══ Information ══

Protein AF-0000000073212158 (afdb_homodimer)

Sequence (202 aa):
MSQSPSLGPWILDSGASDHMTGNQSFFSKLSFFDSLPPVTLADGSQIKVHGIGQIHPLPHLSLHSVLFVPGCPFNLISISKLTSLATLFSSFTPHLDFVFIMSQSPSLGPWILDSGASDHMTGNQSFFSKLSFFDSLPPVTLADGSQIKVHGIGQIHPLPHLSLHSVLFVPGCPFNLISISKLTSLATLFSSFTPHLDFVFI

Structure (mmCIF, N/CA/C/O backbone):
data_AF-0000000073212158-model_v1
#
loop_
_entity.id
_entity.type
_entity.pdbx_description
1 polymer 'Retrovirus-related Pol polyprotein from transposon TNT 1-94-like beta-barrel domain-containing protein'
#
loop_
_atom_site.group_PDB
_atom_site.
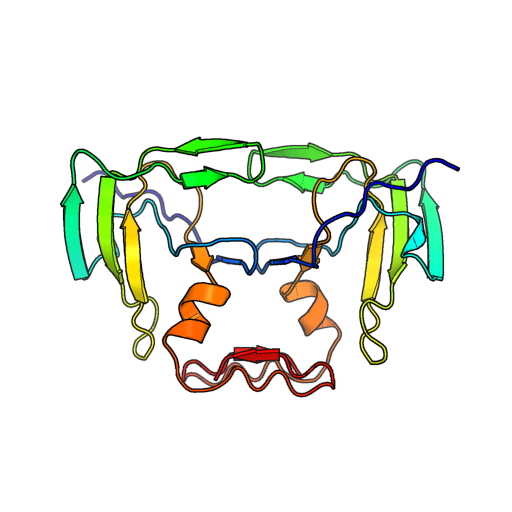id
_atom_site.type_symbol
_atom_site.label_atom_id
_atom_site.label_alt_id
_atom_site.label_comp_id
_atom_site.label_asym_id
_atom_site.label_entity_id
_atom_site.label_seq_id
_atom_site.pdbx_PDB_ins_code
_atom_site.Cartn_x
_atom_site.Cartn_y
_atom_site.Cartn_z
_atom_site.occupancy
_atom_site.B_iso_or_equiv
_atom_site.auth_seq_id
_atom_site.auth_comp_id
_atom_site.auth_asym_id
_atom_site.auth_atom_id
_atom_site.pdbx_PDB_model_num
ATOM 1 N N . MET A 1 1 ? 22 -15.383 -18.266 1 31.95 1 MET A N 1
ATOM 2 C CA . MET A 1 1 ? 21.078 -15.68 -17.172 1 31.95 1 MET A CA 1
ATOM 3 C C . MET A 1 1 ? 20.422 -14.406 -16.656 1 31.95 1 MET A C 1
ATOM 5 O O . MET A 1 1 ? 21.094 -13.516 -16.141 1 31.95 1 MET A O 1
ATOM 9 N N . SER A 1 2 ? 19.406 -13.867 -17.266 1 37.47 2 SER A N 1
ATOM 10 C CA . SER A 1 2 ? 18.75 -12.578 -17.062 1 37.47 2 SER A CA 1
ATOM 11 C C . SER A 1 2 ? 18.359 -12.398 -15.594 1 37.47 2 SER A C 1
ATOM 13 O O . SER A 1 2 ? 17.5 -13.125 -15.078 1 37.47 2 SER A O 1
ATOM 15 N N . GLN A 1 3 ? 19.297 -12.133 -14.734 1 41.59 3 GLN A N 1
ATOM 16 C CA . GLN A 1 3 ? 19 -11.898 -13.328 1 41.59 3 GLN A CA 1
ATOM 17 C C . GLN A 1 3 ? 17.734 -11.062 -13.156 1 41.59 3 GLN A C 1
ATOM 19 O O . GLN A 1 3 ? 17.594 -10.016 -13.797 1 41.59 3 GLN A O 1
ATOM 24 N N . SER A 1 4 ? 16.641 -11.672 -13.023 1 51.25 4 SER A N 1
ATOM 25 C CA . SER A 1 4 ? 15.391 -10.945 -12.805 1 51.25 4 SER A CA 1
ATOM 26 C C . SER A 1 4 ? 15.602 -9.766 -11.859 1 51.25 4 SER A C 1
ATOM 28 O O . SER A 1 4 ? 16.219 -9.914 -10.797 1 51.25 4 SER A O 1
ATOM 30 N N . PRO A 1 5 ? 15.68 -8.609 -12.297 1 55.59 5 PRO A N 1
ATOM 31 C CA . PRO A 1 5 ? 16 -7.438 -11.477 1 55.59 5 PRO A CA 1
ATOM 32 C C . PRO A 1 5 ? 15.391 -7.512 -10.078 1 55.59 5 PRO A C 1
ATOM 34 O O . PRO A 1 5 ? 14.352 -8.148 -9.891 1 55.59 5 PRO A O 1
ATOM 37 N N . SER A 1 6 ? 16.188 -7.414 -9.031 1 67.69 6 SER A N 1
ATOM 38 C CA . SER A 1 6 ? 15.844 -7.523 -7.621 1 67.69 6 SER A CA 1
ATOM 39 C C . SER A 1 6 ? 14.703 -6.578 -7.258 1 67.69 6 SER A C 1
ATOM 41 O O . SER A 1 6 ? 14.805 -5.363 -7.457 1 67.69 6 SER A O 1
ATOM 43 N N . LEU A 1 7 ? 13.344 -6.805 -7.52 1 72.69 7 LEU A N 1
ATOM 44 C CA . LEU A 1 7 ? 12.148 -6.023 -7.23 1 72.69 7 LEU A CA 1
ATOM 45 C C . LEU A 1 7 ? 12.133 -5.562 -5.777 1 72.69 7 LEU A C 1
ATOM 47 O O . LEU A 1 7 ? 11.25 -4.805 -5.371 1 72.69 7 LEU A O 1
ATOM 51 N N . GLY A 1 8 ? 13.203 -5.438 -5.074 1 79.75 8 GLY A N 1
ATOM 52 C CA . GLY A 1 8 ? 13.266 -4.973 -3.697 1 79.75 8 GLY A CA 1
ATOM 53 C C . GLY A 1 8 ? 12.359 -5.75 -2.762 1 79.75 8 GLY A C 1
ATOM 54 O O . GLY A 1 8 ? 11.906 -6.844 -3.098 1 79.75 8 GLY A O 1
ATOM 55 N N . PRO A 1 9 ? 12.055 -5.238 -1.437 1 85.38 9 PRO A N 1
ATOM 56 C CA . PRO A 1 9 ? 11.25 -5.945 -0.437 1 85.38 9 PRO A CA 1
ATOM 57 C C . PRO A 1 9 ? 9.773 -6.023 -0.812 1 85.38 9 PRO A C 1
ATOM 59 O O . PRO A 1 9 ? 9.328 -5.34 -1.737 1 85.38 9 PRO A O 1
ATOM 62 N N . TRP A 1 10 ? 9.062 -6.918 -0.14 1 89.38 10 TRP A N 1
ATOM 63 C CA . TRP A 1 10 ? 7.613 -7.023 -0.318 1 89.38 10 TRP A CA 1
ATOM 64 C C . TRP A 1 10 ? 6.902 -5.824 0.296 1 89.38 10 TRP A C 1
ATOM 66 O O . TRP A 1 10 ? 7.215 -5.414 1.416 1 89.38 10 TRP A O 1
ATOM 76 N N . ILE A 1 11 ? 6.074 -5.324 -0.507 1 91.19 11 ILE A N 1
ATOM 77 C CA . ILE A 1 11 ? 5.258 -4.199 -0.06 1 91.19 11 ILE A CA 1
ATOM 78 C C . ILE A 1 11 ? 3.887 -4.707 0.385 1 91.19 11 ILE A C 1
ATOM 80 O O . ILE A 1 11 ? 3.227 -5.453 -0.342 1 91.19 11 ILE A O 1
ATOM 84 N N . LEU A 1 12 ? 3.537 -4.363 1.627 1 89.12 12 LEU A N 1
ATOM 85 C CA . LEU A 1 12 ? 2.182 -4.621 2.104 1 89.12 12 LEU A CA 1
ATOM 86 C C . LEU A 1 12 ? 1.235 -3.504 1.676 1 89.12 12 LEU A C 1
ATOM 88 O O . LEU A 1 12 ? 1.531 -2.322 1.875 1 89.12 12 LEU A O 1
ATOM 92 N N . ASP A 1 13 ? 0.147 -3.902 1.093 1 90.31 13 ASP A N 1
ATOM 93 C CA . ASP A 1 13 ? -0.766 -2.91 0.531 1 90.31 13 ASP A CA 1
ATOM 94 C C . ASP A 1 13 ? -2.221 -3.328 0.734 1 90.31 13 ASP A C 1
ATOM 96 O O . ASP A 1 13 ? -2.672 -4.324 0.165 1 90.31 13 ASP A O 1
ATOM 100 N N . SER A 1 14 ? -2.941 -2.52 1.483 1 88.81 14 SER A N 1
ATOM 101 C CA . SER A 1 14 ? -4.332 -2.865 1.759 1 88.81 14 SER A CA 1
ATOM 102 C C . SER A 1 14 ? -5.242 -2.475 0.597 1 88.81 14 SER A C 1
ATOM 104 O O . SER A 1 14 ? -6.398 -2.889 0.542 1 88.81 14 SER A O 1
ATOM 106 N N . GLY A 1 15 ? -4.77 -1.688 -0.341 1 89.25 15 GLY A N 1
ATOM 107 C CA . GLY A 1 15 ? -5.531 -1.291 -1.514 1 89.25 15 GLY A CA 1
ATOM 108 C C . GLY A 1 15 ? -5.457 -2.301 -2.645 1 89.25 15 GLY A C 1
ATOM 109 O O . GLY A 1 15 ? -6.23 -2.229 -3.602 1 89.25 15 GLY A O 1
ATOM 110 N N . ALA A 1 16 ? -4.516 -3.164 -2.584 1 92.56 16 ALA A N 1
ATOM 111 C CA . ALA A 1 16 ? -4.344 -4.172 -3.627 1 92.56 16 ALA A CA 1
ATOM 112 C C . ALA A 1 16 ? -5.305 -5.34 -3.424 1 92.56 16 ALA A C 1
ATOM 114 O O . ALA A 1 16 ? -5.496 -5.801 -2.297 1 92.56 16 ALA A O 1
ATOM 115 N N . SER A 1 17 ? -5.805 -5.906 -4.504 1 92.94 17 SER A N 1
ATOM 116 C CA . SER A 1 17 ? -6.73 -7.027 -4.441 1 92.94 17 SER A CA 1
ATOM 117 C C . SER A 1 17 ? -5.992 -8.359 -4.484 1 92.94 17 SER A C 1
ATOM 119 O O . SER A 1 17 ? -6.492 -9.375 -3.986 1 92.94 17 SER A O 1
ATOM 121 N N . ASP A 1 18 ? -4.828 -8.305 -5.039 1 94.88 18 ASP A N 1
ATOM 122 C CA . ASP A 1 18 ? -4.078 -9.539 -5.238 1 94.88 18 ASP A CA 1
ATOM 123 C C . ASP A 1 18 ? -2.613 -9.367 -4.852 1 94.88 18 ASP A C 1
ATOM 125 O O . ASP A 1 18 ? -2.076 -8.258 -4.914 1 94.88 18 ASP A O 1
ATOM 129 N N . HIS A 1 19 ? -2.023 -10.484 -4.434 1 95.5 19 HIS A N 1
ATOM 130 C CA . HIS A 1 19 ? -0.567 -10.539 -4.43 1 95.5 19 HIS A CA 1
ATOM 131 C C . HIS A 1 19 ? -0.01 -10.531 -5.852 1 95.5 19 HIS A C 1
ATOM 133 O O . HIS A 1 19 ? -0.609 -11.102 -6.762 1 95.5 19 HIS A O 1
ATOM 139 N N . MET A 1 20 ? 1.14 -9.953 -5.996 1 96.75 20 MET A N 1
ATOM 140 C CA . MET A 1 20 ? 1.712 -9.992 -7.34 1 96.75 20 MET A CA 1
ATOM 141 C C . MET A 1 20 ? 3.215 -9.734 -7.297 1 96.75 20 MET A C 1
ATOM 143 O O . MET A 1 20 ? 3.715 -9.109 -6.363 1 96.75 20 MET A O 1
ATOM 147 N N . THR A 1 21 ? 3.881 -10.234 -8.289 1 96.44 21 THR A N 1
ATOM 148 C CA . THR A 1 21 ? 5.301 -9.969 -8.492 1 96.44 21 THR A CA 1
ATOM 149 C C . THR A 1 21 ? 5.68 -10.18 -9.961 1 96.44 21 THR A C 1
ATOM 151 O O . THR A 1 21 ? 5 -10.906 -10.68 1 96.44 21 THR A O 1
ATOM 154 N N . GLY A 1 22 ? 6.727 -9.492 -10.344 1 95.56 22 GLY A N 1
ATOM 155 C CA . GLY A 1 22 ? 7.285 -9.742 -11.664 1 95.56 22 GLY A CA 1
ATOM 156 C C . GLY A 1 22 ? 8.43 -10.727 -11.648 1 95.56 22 GLY A C 1
ATOM 157 O O . GLY A 1 22 ? 8.984 -11.062 -12.703 1 95.56 22 GLY A O 1
ATOM 158 N N . ASN A 1 23 ? 8.828 -11.188 -10.508 1 95.5 23 ASN A N 1
ATOM 159 C CA . ASN A 1 23 ? 9.969 -12.078 -10.383 1 95.5 23 ASN A CA 1
ATOM 160 C C . ASN A 1 23 ? 9.547 -13.547 -10.469 1 95.5 23 ASN A C 1
ATOM 162 O O . ASN A 1 23 ? 9.062 -14.117 -9.5 1 95.5 23 ASN A O 1
ATOM 166 N N . GLN A 1 24 ? 9.867 -14.156 -11.523 1 96.06 24 GLN A N 1
ATOM 167 C CA . GLN A 1 24 ? 9.438 -15.523 -11.781 1 96.06 24 GLN A CA 1
ATOM 168 C C . GLN A 1 24 ? 10.141 -16.516 -10.852 1 96.06 24 GLN A C 1
ATOM 170 O O . GLN A 1 24 ? 9.562 -17.531 -10.469 1 96.06 24 GLN A O 1
ATOM 175 N N . SER A 1 25 ? 11.289 -16.188 
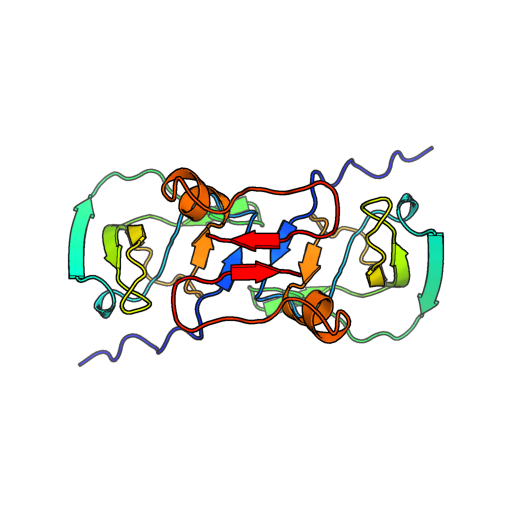-10.469 1 95.62 25 SER A N 1
ATOM 176 C CA . SER A 1 25 ? 12.117 -17.109 -9.711 1 95.62 25 SER A CA 1
ATOM 177 C C . SER A 1 25 ? 11.57 -17.312 -8.297 1 95.62 25 SER A C 1
ATOM 179 O O . SER A 1 25 ? 11.969 -18.25 -7.602 1 95.62 25 SER A O 1
ATOM 181 N N . PHE A 1 26 ? 10.719 -16.453 -7.863 1 95.5 26 PHE A N 1
ATOM 182 C CA . PHE A 1 26 ? 10.156 -16.547 -6.523 1 95.5 26 PHE A CA 1
ATOM 183 C C . PHE A 1 26 ? 9.156 -17.688 -6.43 1 95.5 26 PHE A C 1
ATOM 185 O O . PHE A 1 26 ? 8.836 -18.156 -5.336 1 95.5 26 PHE A O 1
ATOM 192 N N . PHE A 1 27 ? 8.648 -18.172 -7.555 1 97.19 27 PHE A N 1
ATOM 193 C CA . PHE A 1 27 ? 7.527 -19.094 -7.543 1 97.19 27 PHE A CA 1
ATOM 194 C C . PHE A 1 27 ? 8.016 -20.531 -7.328 1 97.19 27 PHE A C 1
ATOM 196 O O . PHE A 1 27 ? 8.898 -21 -8.047 1 97.19 27 PHE A O 1
ATOM 203 N N . SER A 1 28 ? 7.461 -21.109 -6.312 1 97.62 28 SER A N 1
ATOM 204 C CA . SER A 1 28 ? 7.684 -22.531 -6.133 1 97.62 28 SER A CA 1
ATOM 205 C C . SER A 1 28 ? 6.812 -23.359 -7.082 1 97.62 28 SER A C 1
ATOM 207 O O . SER A 1 28 ? 7.164 -24.484 -7.441 1 97.62 28 SER A O 1
ATOM 209 N N . LYS A 1 29 ? 5.648 -22.859 -7.395 1 98.25 29 LYS A N 1
ATOM 210 C CA . LYS A 1 29 ? 4.711 -23.359 -8.398 1 98.25 29 LYS A CA 1
ATOM 211 C C . LYS A 1 29 ? 4.133 -22.219 -9.227 1 98.25 29 LYS A C 1
ATOM 213 O O . LYS A 1 29 ? 3.717 -21.203 -8.672 1 98.25 29 LYS A O 1
ATOM 218 N N . LEU A 1 30 ? 4.191 -22.422 -10.516 1 98.19 30 LEU A N 1
ATOM 219 C CA . LEU A 1 30 ? 3.693 -21.375 -11.406 1 98.19 30 LEU A CA 1
ATOM 220 C C . LEU A 1 30 ? 2.967 -21.984 -12.602 1 98.19 30 LEU A C 1
ATOM 222 O O . LEU A 1 30 ? 3.527 -22.828 -13.312 1 98.19 30 LEU A O 1
ATOM 226 N N . SER A 1 31 ? 1.736 -21.578 -12.742 1 98.38 31 SER A N 1
ATOM 227 C CA . SER A 1 31 ? 0.951 -21.953 -13.914 1 98.38 31 SER A CA 1
ATOM 228 C C . SER A 1 31 ? 0.742 -20.766 -14.844 1 98.38 31 SER A C 1
ATOM 230 O O . SER A 1 31 ? 0.289 -19.703 -14.414 1 98.38 31 SER A O 1
ATOM 232 N N . PHE A 1 32 ? 1.053 -20.969 -16.109 1 97.75 32 PHE A N 1
ATOM 233 C CA . PHE A 1 32 ? 0.883 -19.906 -17.109 1 97.75 32 PHE A CA 1
ATOM 234 C C . PHE A 1 32 ? -0.489 -20 -17.766 1 97.75 32 PHE A C 1
ATOM 236 O O . PHE A 1 32 ? -1.006 -21.094 -17.984 1 97.75 32 PHE A O 1
ATOM 243 N N . PHE A 1 33 ? -1.039 -18.766 -17.891 1 95.62 33 PHE A N 1
ATOM 244 C CA . PHE A 1 33 ? -2.326 -18.688 -18.578 1 95.62 33 PHE A CA 1
ATOM 245 C C . PHE A 1 33 ? -2.299 -17.641 -19.672 1 95.62 33 PHE A C 1
ATOM 247 O O . PHE A 1 33 ? -1.706 -16.562 -19.5 1 95.62 33 PHE A O 1
ATOM 254 N N . ASP A 1 34 ? -3.006 -17.953 -20.781 1 89.19 34 ASP A N 1
ATOM 255 C CA . ASP A 1 34 ? -3.043 -17.031 -21.906 1 89.19 34 ASP A CA 1
ATOM 256 C C . ASP A 1 34 ? -4.09 -15.945 -21.688 1 89.19 34 ASP A C 1
ATOM 258 O O . ASP A 1 34 ? -3.949 -14.828 -22.203 1 89.19 34 ASP A O 1
ATOM 262 N N . SER A 1 35 ? -5.145 -16.266 -21 1 91.5 35 SER A N 1
ATOM 263 C CA . SER A 1 35 ? -6.262 -15.336 -20.906 1 91.5 35 SER A CA 1
ATOM 264 C C . SER A 1 35 ? -6.629 -15.055 -19.453 1 91.5 35 SER A C 1
ATOM 266 O O . SER A 1 35 ? -7.484 -15.734 -18.875 1 91.5 35 SER A O 1
ATOM 268 N N . LEU A 1 36 ? -5.832 -14.375 -18.703 1 93.69 36 LEU A N 1
ATOM 269 C CA . LEU A 1 36 ? -6.203 -13.93 -17.375 1 93.69 36 LEU A CA 1
ATOM 270 C C . LEU A 1 36 ? -6.637 -12.469 -17.391 1 93.69 36 LEU A C 1
ATOM 272 O O . LEU A 1 36 ? -6.156 -11.688 -18.203 1 93.69 36 LEU A O 1
ATOM 276 N N . PRO A 1 37 ? -7.668 -12.156 -16.547 1 94.25 37 PRO A N 1
ATOM 277 C CA . PRO A 1 37 ? -7.996 -10.734 -16.422 1 94.25 37 PRO A CA 1
ATOM 278 C C . PRO A 1 37 ? -6.789 -9.883 -16.047 1 94.25 37 PRO A C 1
ATOM 280 O O . PRO A 1 37 ? -5.941 -10.32 -15.258 1 94.25 37 PRO A O 1
ATOM 283 N N . PRO A 1 38 ? -6.723 -8.703 -16.641 1 95.19 38 PRO A N 1
ATOM 284 C CA . PRO A 1 38 ? -5.629 -7.805 -16.266 1 95.19 38 PRO A CA 1
ATOM 285 C C . PRO A 1 38 ? -5.797 -7.238 -14.852 1 95.19 38 PRO A C 1
ATOM 287 O O . PRO A 1 38 ? -6.895 -7.293 -14.289 1 95.19 38 PRO A O 1
ATOM 290 N N . VAL A 1 39 ? -4.738 -6.816 -14.258 1 93.44 39 VAL A N 1
ATOM 291 C CA . VAL A 1 39 ? -4.824 -6.051 -13.016 1 93.44 39 VAL A CA 1
ATOM 292 C C . VAL A 1 39 ? -4.879 -4.559 -13.336 1 93.44 39 VAL A C 1
ATOM 294 O O . VAL A 1 39 ? -4.23 -4.09 -14.273 1 93.44 39 VAL A O 1
ATOM 297 N N . THR A 1 40 ? -5.715 -3.848 -12.547 1 90.19 40 THR A N 1
ATOM 298 C CA . THR A 1 40 ? -5.809 -2.396 -12.664 1 90.19 40 THR A CA 1
ATOM 299 C C . THR A 1 40 ? -4.98 -1.711 -11.578 1 90.19 40 THR A C 1
ATOM 301 O O . THR A 1 40 ? -5.125 -2.018 -10.398 1 90.19 40 THR A O 1
ATOM 304 N N . LEU A 1 41 ? -4.141 -0.771 -12.07 1 82.56 41 LEU A N 1
ATOM 305 C CA . LEU A 1 41 ? -3.293 -0.046 -11.133 1 82.56 41 LEU A CA 1
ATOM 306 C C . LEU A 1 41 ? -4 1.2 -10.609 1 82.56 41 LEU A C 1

═══

#### [Task prompt]
Send back, unchanged, every line of the records from the one with "ATOM 280 O O" through the last.

#### [Written response]
ATOM 280 O O . PRO A 1 37 ? -5.941 -10.32 -15.258 1 94.25 37 PRO A O 1
ATOM 283 N N . PRO A 1 38 ? -6.723 -8.703 -16.641 1 95.19 38 PRO A N 1
ATOM 284 C CA . PRO A 1 38 ? -5.629 -7.805 -16.266 1 95.19 38 PRO A CA 1
ATOM 285 C C . PRO A 1 38 ? -5.797 -7.238 -14.852 1 95.19 38 PRO A C 1
ATOM 287 O O . PRO A 1 38 ? -6.895 -7.293 -14.289 1 95.19 38 PRO A O 1
ATOM 290 N N . VAL A 1 39 ? -4.738 -6.816 -14.258 1 93.44 39 VAL A N 1
ATOM 291 C CA . VAL A 1 39 ? -4.824 -6.051 -13.016 1 93.44 39 VAL A CA 1
ATOM 292 C C . VAL A 1 39 ? -4.879 -4.559 -13.336 1 93.44 39 VAL A C 1
ATOM 294 O O . VAL A 1 39 ? -4.23 -4.09 -14.273 1 93.44 39 VAL A O 1
ATOM 297 N N . THR A 1 40 ? -5.715 -3.848 -12.547 1 90.19 40 THR A N 1
ATOM 298 C CA . THR A 1 40 ? -5.809 -2.396 -12.664 1 90.19 40 THR A CA 1
ATOM 299 C C . THR A 1 40 ? -4.98 -1.711 -11.578 1 90.19 40 THR A C 1
ATOM 301 O O . THR A 1 40 ? -5.125 -2.018 -10.398 1 90.19 40 THR A O 1
ATOM 304 N N . LEU A 1 41 ? -4.141 -0.771 -12.07 1 82.56 41 LEU A N 1
ATOM 305 C CA . LEU A 1 41 ? -3.293 -0.046 -11.133 1 82.56 41 LEU A CA 1
ATOM 306 C C . LEU A 1 41 ? -4 1.2 -10.609 1 82.56 41 LEU A C 1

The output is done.